In the data below, set down exactly the lines from the one containing "-5.075 -15.207 0.935 1.00 45.34 9 ASN A C 1" up to and including the one containing "ATOM 114 C C". Leave the pictures out.

**Raw data**:
■ ■ ■ ■

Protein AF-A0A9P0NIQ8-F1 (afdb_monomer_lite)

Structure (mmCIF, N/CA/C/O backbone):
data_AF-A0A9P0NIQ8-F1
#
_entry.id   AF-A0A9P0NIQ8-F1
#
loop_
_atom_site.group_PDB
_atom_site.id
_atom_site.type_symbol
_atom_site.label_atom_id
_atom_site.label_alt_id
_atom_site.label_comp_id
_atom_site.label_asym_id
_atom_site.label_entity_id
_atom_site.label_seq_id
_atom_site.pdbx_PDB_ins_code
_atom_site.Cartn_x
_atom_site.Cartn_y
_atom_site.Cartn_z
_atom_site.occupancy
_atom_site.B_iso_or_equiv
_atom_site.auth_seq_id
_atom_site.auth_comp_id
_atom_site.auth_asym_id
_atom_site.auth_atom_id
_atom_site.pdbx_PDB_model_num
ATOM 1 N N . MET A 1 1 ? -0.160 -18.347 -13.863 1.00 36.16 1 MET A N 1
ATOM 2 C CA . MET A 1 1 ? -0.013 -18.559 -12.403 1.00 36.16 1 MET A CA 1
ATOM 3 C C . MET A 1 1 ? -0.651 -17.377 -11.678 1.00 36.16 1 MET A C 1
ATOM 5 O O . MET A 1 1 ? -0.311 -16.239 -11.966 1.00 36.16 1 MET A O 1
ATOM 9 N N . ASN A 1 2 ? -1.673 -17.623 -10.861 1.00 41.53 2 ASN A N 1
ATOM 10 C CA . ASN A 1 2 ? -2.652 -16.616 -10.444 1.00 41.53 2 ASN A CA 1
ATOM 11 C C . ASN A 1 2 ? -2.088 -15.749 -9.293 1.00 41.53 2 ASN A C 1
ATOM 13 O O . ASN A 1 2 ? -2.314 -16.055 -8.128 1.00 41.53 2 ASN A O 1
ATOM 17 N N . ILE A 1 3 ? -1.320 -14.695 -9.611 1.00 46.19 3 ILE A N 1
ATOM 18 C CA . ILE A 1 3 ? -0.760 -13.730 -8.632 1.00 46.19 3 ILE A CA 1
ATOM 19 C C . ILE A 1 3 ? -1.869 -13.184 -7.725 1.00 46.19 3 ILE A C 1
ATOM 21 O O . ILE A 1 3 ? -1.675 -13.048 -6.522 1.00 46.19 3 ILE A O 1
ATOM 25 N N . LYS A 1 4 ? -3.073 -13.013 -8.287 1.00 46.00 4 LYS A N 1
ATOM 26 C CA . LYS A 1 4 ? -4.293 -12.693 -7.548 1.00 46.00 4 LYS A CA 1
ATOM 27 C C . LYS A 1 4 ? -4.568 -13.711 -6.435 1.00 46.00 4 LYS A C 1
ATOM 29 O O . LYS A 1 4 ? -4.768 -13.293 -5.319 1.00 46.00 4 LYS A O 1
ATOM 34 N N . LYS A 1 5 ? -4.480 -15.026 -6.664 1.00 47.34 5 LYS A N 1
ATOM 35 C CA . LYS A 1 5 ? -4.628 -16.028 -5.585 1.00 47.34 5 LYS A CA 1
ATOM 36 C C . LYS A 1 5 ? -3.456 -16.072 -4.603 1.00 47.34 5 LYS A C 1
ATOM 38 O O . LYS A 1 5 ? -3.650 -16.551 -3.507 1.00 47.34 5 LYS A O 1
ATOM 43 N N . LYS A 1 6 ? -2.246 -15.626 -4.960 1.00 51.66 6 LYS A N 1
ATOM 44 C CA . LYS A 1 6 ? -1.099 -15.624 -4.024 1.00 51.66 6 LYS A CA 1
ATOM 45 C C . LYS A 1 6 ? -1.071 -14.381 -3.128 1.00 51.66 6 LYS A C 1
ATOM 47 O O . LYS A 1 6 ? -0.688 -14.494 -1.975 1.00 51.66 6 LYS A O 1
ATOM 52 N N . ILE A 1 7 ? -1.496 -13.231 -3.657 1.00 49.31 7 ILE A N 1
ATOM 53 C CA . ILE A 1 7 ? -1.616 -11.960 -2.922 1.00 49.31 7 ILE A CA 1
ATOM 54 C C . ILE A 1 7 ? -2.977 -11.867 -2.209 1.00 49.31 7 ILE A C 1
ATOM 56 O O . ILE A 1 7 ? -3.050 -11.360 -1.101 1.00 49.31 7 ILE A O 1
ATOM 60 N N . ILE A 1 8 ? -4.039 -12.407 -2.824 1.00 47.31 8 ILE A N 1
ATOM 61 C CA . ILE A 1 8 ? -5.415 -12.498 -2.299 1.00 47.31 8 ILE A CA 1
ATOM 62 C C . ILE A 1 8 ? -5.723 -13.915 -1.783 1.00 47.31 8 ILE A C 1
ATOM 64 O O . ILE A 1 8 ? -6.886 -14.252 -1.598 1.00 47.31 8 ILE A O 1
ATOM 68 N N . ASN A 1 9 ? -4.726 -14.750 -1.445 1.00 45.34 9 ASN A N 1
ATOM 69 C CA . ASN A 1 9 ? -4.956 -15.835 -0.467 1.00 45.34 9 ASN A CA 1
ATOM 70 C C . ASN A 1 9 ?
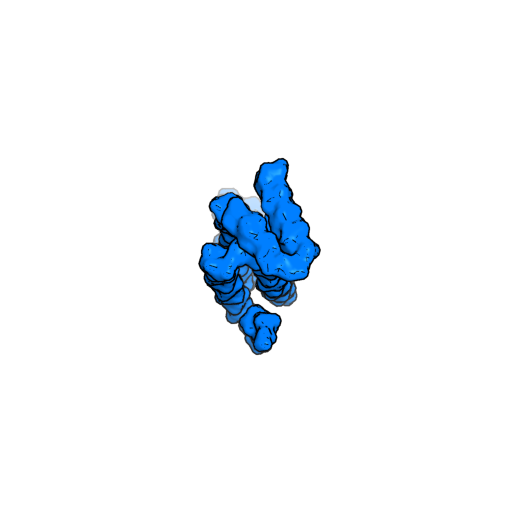 -5.075 -15.207 0.935 1.00 45.34 9 ASN A C 1
ATOM 72 O O . ASN A 1 9 ? -4.468 -15.639 1.909 1.00 45.34 9 ASN A O 1
ATOM 76 N N . PHE A 1 10 ? -5.885 -14.153 1.027 1.00 50.41 10 PHE A N 1
ATOM 77 C CA . PHE A 1 10 ? -6.664 -13.901 2.205 1.00 50.41 10 PHE A CA 1
ATOM 78 C C . PHE A 1 10 ? -7.603 -15.093 2.295 1.00 50.41 10 PHE A C 1
ATOM 80 O O . PHE A 1 10 ? -8.704 -15.095 1.744 1.00 50.41 10 PHE A O 1
ATOM 87 N N . GLU A 1 11 ? -7.195 -16.121 3.018 1.00 43.34 11 GLU A N 1
ATOM 88 C CA . GLU A 1 11 ? -8.194 -16.839 3.782 1.00 43.34 11 GLU A CA 1
ATOM 89 C C . GLU A 1 11 ? -8.737 -15.851 4.824 1.00 43.34 11 GLU A C 1
ATOM 91 O O . GLU A 1 11 ? -8.413 -15.873 6.004 1.00 43.34 11 GLU A O 1
ATOM 96 N N . LEU A 1 12 ? -9.630 -14.976 4.347 1.00 46.09 12 LEU A N 1
ATOM 97 C CA . LEU A 1 12 ? -10.670 -14.313 5.127 1.00 46.09 12 LEU A CA 1
ATOM 98 C C . LEU A 1 12 ? -11.561 -15.345 5.853 1.00 46.09 12 LEU A C 1
ATOM 100 O O . LEU A 1 12 ? -12.387 -14.919 6.656 1.00 46.09 12 LEU A O 1
ATOM 104 N N . ASN A 1 13 ? -11.348 -16.646 5.590 1.00 41.69 13 ASN A N 1
ATOM 105 C CA . ASN A 1 13 ? -11.795 -17.834 6.326 1.00 41.69 13 ASN A CA 1
ATOM 106 C C . ASN A 1 13 ? -11.192 -17.977 7.729 1.00 41.69 13 ASN A C 1
ATOM 108 O O . ASN A 1 13 ? -11.563 -18.896 8.452 1.00 41.69 13 ASN A O 1
ATOM 112 N N . LYS A 1 14 ? -10.257 -17.113 8.127 1.00 51.31 14 LYS A N 1
ATOM 113 C CA . LYS A 1 14 ? -9.882 -17.011 9.532 1.00 51.31 14 LYS A CA 1
ATOM 114 C C . LYS A 1 14 ? -10.909 -16.142 10.255 1.00 51.31 14 LYS A C 1
ATOM 116 O O . LYS A 1 14 ? -11.015 -14.940 9.986 1.00 51.31 14 LYS A O 1
ATOM 121 N N . ASP A 1 15 ? -11.677 -16.773 11.140 1.00 57.06 15 ASP A N 1
ATOM 122 C CA . ASP A 1 15 ? -12.649 -16.101 12.013 1.00 57.06 15 ASP A CA 1
ATOM 123 C C . ASP A 1 15 ? -11.971 -15.123 12.986 1.00 57.06 15 ASP A C 1
ATOM 125 O O . ASP A 1 15 ? -12.608 -14.182 13.462 1.00 57.06 15 ASP A O 1
ATOM 129 N N . ASP A 1 16 ? -10.668 -15.289 13.238 1.00 75.44 16 ASP A N 1
ATOM 130 C CA . ASP A 1 16 ? -9.920 -14.417 14.134 1.00 75.44 16 ASP A CA 1
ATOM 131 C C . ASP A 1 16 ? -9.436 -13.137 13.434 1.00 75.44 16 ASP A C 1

■ ■ ■ ■

**Task output**:
 -5.075 -15.207 0.935 1.00 45.34 9 ASN A C 1
ATOM 72 O O . ASN A 1 9 ? -4.468 -15.639 1.909 1.00 45.34 9 ASN A O 1
ATOM 76 N N . PHE A 1 10 ? -5.885 -14.153 1.027 1.00 50.41 10 PHE A N 1
ATOM 77 C CA . PHE A 1 10 ? -6.664 -13.901 2.205 1.00 50.41 10 PHE A CA 1
ATOM 78 C C . PHE A 1 10 ? -7.603 -15.093 2.295 1.00 50.41 10 PHE A C 1
ATOM 80 O O . PHE A 1 10 ? -8.704 -15.095 1.744 1.00 50.41 10 PHE A O 1
ATOM 87 N N . GLU A 1 11 ? -7.195 -16.121 3.018 1.00 43.34 11 GLU A N 1
ATOM 88 C CA . GLU A 1 11 ? -8.194 -16.839 3.782 1.00 43.34 11 GLU A CA 1
ATOM 89 C C . GLU A 1 11 ? -8.737 -15.851 4.824 1.00 43.34 11 GLU A C 1
ATOM 91 O O . GLU A 1 11 ? -8.413 -15.873 6.004 1.00 43.34 11 GLU A O 1
ATOM 96 N N . LEU A 1 12 ? -9.630 -14.976 4.347 1.00 46.09 12 LEU A N 1
ATOM 97 C CA . LEU A 1 12 ? -10.670 -14.313 5.127 1.00 46.09 12 LEU A CA 1
ATOM 98 C C . LEU A 1 12 ? -11.561 -15.345 5.853 1.00 46.09 12 LEU A C 1
ATOM 100 O O . LEU A 1 12 ? -12.387 -14.919 6.656 1.00 46.09 12 LEU A O 1
ATOM 104 N N . ASN A 1 13 ? -11.348 -16.646 5.590 1.00 41.69 13 ASN A N 1
ATOM 105 C CA . ASN A 1 13 ? -11.795 -17.834 6.326 1.00 41.69 13 ASN A CA 1
ATOM 106 C C . ASN A 1 13 ? -11.192 -17.977 7.729 1.00 41.69 13 ASN A C 1
ATOM 108 O O . ASN A 1 13 ? -11.563 -18.896 8.452 1.00 41.69 13 ASN A O 1
ATOM 112 N N . LYS A 1 14 ? -10.257 -17.113 8.127 1.00 51.31 14 LYS A N 1
ATOM 113 C CA . LYS A 1 14 ? -9.882 -17.011 9.532 1.00 51.31 14 LYS A CA 1
ATOM 114 C C . LYS A 1 14 ? -10.909 -16.142 10.255 1.00 51.31 14 LYS A C 1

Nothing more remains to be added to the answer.